**What you should do**
Beginning at the first line of the data, print each line exactly, stopping after the line that contains "ATOM 26 C C".

============================================================

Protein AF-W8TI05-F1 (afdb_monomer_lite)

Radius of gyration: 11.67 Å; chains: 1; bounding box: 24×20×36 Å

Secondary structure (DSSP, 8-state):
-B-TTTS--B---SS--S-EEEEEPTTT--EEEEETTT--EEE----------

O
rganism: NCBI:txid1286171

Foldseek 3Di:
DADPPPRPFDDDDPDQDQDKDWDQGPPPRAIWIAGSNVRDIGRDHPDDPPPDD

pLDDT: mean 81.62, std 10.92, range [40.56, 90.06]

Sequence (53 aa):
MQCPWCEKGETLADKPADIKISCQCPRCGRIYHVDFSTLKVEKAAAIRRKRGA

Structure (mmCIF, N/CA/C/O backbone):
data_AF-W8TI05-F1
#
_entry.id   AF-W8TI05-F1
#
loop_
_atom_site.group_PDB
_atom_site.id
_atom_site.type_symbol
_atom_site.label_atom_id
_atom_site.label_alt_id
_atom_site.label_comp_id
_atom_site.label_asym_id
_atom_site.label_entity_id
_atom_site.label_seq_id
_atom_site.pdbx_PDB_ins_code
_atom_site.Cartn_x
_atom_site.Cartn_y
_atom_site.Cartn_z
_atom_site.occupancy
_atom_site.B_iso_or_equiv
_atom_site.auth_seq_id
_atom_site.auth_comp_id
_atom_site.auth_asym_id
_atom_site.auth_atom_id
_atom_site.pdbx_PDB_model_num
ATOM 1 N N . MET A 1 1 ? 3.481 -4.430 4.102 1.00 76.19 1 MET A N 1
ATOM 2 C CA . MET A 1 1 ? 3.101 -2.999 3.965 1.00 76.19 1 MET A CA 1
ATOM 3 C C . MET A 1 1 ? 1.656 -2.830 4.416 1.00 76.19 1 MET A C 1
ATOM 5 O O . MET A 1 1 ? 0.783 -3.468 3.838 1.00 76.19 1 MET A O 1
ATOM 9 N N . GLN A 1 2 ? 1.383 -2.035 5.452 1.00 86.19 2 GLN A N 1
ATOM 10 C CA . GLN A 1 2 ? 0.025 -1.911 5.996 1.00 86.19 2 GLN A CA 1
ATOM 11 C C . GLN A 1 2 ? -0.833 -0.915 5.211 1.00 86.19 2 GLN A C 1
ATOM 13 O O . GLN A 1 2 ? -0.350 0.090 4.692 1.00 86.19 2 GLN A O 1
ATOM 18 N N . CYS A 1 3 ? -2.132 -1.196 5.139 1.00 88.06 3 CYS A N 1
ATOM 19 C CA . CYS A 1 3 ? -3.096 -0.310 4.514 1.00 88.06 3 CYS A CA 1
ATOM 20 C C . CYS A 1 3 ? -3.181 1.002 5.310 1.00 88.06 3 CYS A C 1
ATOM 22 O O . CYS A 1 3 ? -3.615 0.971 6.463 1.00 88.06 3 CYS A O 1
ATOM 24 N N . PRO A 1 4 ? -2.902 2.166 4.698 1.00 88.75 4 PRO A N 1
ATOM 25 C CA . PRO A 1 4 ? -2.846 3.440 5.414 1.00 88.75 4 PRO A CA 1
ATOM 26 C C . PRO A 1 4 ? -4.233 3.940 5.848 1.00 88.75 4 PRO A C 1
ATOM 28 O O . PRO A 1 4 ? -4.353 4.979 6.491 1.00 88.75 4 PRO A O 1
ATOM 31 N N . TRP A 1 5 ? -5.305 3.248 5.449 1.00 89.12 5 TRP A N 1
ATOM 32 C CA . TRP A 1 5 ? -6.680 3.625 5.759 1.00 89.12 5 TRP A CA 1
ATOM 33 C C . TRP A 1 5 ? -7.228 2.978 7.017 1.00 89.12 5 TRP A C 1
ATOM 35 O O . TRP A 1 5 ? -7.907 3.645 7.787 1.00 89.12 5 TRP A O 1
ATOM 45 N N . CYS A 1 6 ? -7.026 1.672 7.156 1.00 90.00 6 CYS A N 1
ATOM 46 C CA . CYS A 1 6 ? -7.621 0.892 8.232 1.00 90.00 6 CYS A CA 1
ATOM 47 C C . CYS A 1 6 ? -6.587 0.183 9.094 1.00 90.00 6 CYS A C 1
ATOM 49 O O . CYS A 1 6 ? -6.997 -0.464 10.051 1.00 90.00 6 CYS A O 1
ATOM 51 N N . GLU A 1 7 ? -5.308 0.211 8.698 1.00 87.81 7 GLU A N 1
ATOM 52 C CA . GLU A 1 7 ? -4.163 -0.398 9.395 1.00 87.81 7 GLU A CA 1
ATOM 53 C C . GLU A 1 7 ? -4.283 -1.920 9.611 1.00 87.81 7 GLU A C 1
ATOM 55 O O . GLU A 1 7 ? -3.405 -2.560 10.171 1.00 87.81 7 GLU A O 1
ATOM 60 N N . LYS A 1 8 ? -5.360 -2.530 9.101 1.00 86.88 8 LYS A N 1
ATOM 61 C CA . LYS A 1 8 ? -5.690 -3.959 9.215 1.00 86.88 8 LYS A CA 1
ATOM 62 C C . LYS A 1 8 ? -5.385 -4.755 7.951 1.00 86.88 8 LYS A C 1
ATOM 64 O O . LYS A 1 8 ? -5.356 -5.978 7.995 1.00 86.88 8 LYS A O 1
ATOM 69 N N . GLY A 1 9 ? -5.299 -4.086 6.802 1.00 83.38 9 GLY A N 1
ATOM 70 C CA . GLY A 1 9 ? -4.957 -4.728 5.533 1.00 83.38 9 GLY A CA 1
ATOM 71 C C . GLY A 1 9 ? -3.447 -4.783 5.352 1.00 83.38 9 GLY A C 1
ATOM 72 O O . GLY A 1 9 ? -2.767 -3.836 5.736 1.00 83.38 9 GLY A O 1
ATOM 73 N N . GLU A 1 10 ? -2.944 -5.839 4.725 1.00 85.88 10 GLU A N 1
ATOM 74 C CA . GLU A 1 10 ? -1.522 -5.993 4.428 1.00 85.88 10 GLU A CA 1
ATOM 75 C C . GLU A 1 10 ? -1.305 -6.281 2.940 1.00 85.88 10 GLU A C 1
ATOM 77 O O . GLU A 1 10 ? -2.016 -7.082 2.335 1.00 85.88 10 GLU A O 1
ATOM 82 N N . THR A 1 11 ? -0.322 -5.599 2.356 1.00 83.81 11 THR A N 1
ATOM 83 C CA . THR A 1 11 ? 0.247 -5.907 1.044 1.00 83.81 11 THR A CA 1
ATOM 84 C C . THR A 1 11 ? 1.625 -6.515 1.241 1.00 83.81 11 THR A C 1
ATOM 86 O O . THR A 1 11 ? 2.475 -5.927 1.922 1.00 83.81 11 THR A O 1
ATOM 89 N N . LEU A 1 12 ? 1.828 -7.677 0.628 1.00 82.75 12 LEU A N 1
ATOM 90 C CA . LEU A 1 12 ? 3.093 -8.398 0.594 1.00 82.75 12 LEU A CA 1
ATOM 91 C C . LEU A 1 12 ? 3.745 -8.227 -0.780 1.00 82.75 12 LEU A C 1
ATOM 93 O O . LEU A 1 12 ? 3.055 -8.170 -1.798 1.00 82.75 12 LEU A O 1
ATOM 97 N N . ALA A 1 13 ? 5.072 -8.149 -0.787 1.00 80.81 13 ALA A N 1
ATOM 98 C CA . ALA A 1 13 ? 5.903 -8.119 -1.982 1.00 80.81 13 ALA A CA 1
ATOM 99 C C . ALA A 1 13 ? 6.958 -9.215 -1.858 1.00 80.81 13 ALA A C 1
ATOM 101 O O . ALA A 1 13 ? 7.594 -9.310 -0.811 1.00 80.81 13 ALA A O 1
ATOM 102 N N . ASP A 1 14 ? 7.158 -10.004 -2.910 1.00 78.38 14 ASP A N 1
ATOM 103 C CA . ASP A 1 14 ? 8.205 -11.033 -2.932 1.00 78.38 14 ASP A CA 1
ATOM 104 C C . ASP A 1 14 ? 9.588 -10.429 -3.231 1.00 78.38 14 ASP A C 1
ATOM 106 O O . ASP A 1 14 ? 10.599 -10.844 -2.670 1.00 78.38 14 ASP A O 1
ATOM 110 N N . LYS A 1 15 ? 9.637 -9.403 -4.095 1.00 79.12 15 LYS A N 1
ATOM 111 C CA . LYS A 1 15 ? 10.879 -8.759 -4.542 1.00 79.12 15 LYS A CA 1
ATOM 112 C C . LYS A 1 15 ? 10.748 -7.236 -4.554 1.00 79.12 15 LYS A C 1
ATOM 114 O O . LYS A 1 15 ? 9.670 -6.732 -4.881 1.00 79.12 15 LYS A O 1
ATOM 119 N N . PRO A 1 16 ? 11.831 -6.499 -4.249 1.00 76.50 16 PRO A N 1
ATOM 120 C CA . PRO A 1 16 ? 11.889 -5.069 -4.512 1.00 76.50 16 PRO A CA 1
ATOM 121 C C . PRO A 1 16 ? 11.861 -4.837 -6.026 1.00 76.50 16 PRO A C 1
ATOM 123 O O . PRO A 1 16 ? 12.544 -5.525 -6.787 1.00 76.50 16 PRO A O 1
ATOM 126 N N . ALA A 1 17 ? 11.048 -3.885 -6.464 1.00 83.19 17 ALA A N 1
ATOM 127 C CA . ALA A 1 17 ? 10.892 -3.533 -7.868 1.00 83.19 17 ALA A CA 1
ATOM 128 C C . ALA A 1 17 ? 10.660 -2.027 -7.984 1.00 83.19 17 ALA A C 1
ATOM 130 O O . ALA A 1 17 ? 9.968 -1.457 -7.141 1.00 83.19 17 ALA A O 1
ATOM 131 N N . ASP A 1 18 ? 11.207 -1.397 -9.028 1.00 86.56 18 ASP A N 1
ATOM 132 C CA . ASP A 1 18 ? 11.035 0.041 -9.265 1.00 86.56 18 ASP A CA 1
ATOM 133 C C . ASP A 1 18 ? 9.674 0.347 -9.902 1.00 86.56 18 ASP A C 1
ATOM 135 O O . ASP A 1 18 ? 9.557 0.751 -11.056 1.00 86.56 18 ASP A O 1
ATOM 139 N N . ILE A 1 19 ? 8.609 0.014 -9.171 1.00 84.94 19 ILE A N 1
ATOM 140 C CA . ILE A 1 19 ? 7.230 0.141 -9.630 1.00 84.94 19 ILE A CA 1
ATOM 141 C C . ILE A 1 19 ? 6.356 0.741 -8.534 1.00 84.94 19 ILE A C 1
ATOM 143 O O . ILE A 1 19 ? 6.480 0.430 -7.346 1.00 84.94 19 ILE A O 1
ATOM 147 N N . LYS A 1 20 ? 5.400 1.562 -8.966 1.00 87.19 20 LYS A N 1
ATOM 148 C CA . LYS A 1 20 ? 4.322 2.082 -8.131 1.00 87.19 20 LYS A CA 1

============================================================

**Exercise solution**
Protein AF-W8TI05-F1 (afdb_monomer_lite)

Radius of gyration: 11.67 Å; chains: 1; bounding box: 24×20×36 Å

Secondary structure (DSSP, 8-state):
-B-TTTS--B---SS--S-EEEEEPTTT--EEEEETTT--EEE----------

O
rganism: NCBI:txid1286171

Foldseek 3Di:
DADPPPRPFDDDDPDQDQDKDWDQGPPPRAIWIAGSNVRDIGRDHPDDPPPDD

pLDDT: mean 81.62, std 10.92, range [40.56, 90.06]

Sequence (53 aa):
MQCPWCEKGETLADKPADIKISCQCPRCGRIYHVDFSTLKVEKAAAIRRKRGA

Structure (mmCIF, N/CA/C/O backbone):
data_AF-W8TI05-F1
#
_entry.id   AF-W8TI05-F1
#
loop_
_atom_site.group_PDB
_atom_site.id
_atom_site.type_symbol
_atom_site.label_atom_id
_atom_site.label_alt_id
_atom_site.label_comp_id
_atom_site.label_asym_id
_atom_site.label_entity_id
_atom_site.label_seq_id
_atom_site.pdbx_PDB_ins_code
_atom_site.Cartn_x
_atom_site.Cartn_y
_atom_site.Cartn_z
_atom_site.occupancy
_atom_site.B_iso_or_equiv
_atom_site.auth_seq_id
_atom_site.auth_comp_id
_atom_site.auth_asym_id
_atom_site.auth_atom_id
_atom_site.pdbx_PDB_model_num
ATOM 1 N N . MET A 1 1 ? 3.481 -4.430 4.102 1.00 76.19 1 MET A N 1
ATOM 2 C CA . MET A 1 1 ? 3.101 -2.999 3.965 1.00 76.19 1 MET A CA 1
ATOM 3 C C . MET A 1 1 ? 1.656 -2.830 4.416 1.00 76.19 1 MET A C 1
ATOM 5 O O . MET A 1 1 ? 0.783 -3.468 3.838 1.00 76.19 1 MET A O 1
ATOM 9 N N . GLN A 1 2 ? 1.383 -2.035 5.452 1.00 86.19 2 GLN A N 1
ATOM 10 C CA . GLN A 1 2 ? 0.025 -1.911 5.996 1.00 86.19 2 GLN A CA 1
ATOM 11 C C . GLN A 1 2 ? -0.833 -0.915 5.211 1.00 86.19 2 GLN A C 1
ATOM 13 O O . GLN A 1 2 ? -0.350 0.090 4.692 1.00 86.19 2 GLN A O 1
ATOM 18 N N . CYS A 1 3 ? -2.132 -1.196 5.139 1.00 88.06 3 CYS A N 1
ATOM 19 C CA . CYS A 1 3 ? -3.096 -0.310 4.514 1.00 88.06 3 CYS A CA 1
ATOM 20 C C . CYS A 1 3 ? -3.181 1.002 5.310 1.00 88.06 3 CYS A C 1
ATOM 22 O O . CYS A 1 3 ? -3.615 0.971 6.463 1.00 88.06 3 CYS A O 1
ATOM 24 N N . PRO A 1 4 ? -2.902 2.166 4.698 1.00 88.75 4 PRO A N 1
ATOM 25 C CA . PRO A 1 4 ? -2.846 3.440 5.414 1.00 88.75 4 PRO A CA 1
ATOM 26 C C . PRO A 1 4 ? -4.233 3.940 5.848 1.00 88.75 4 PRO A C 1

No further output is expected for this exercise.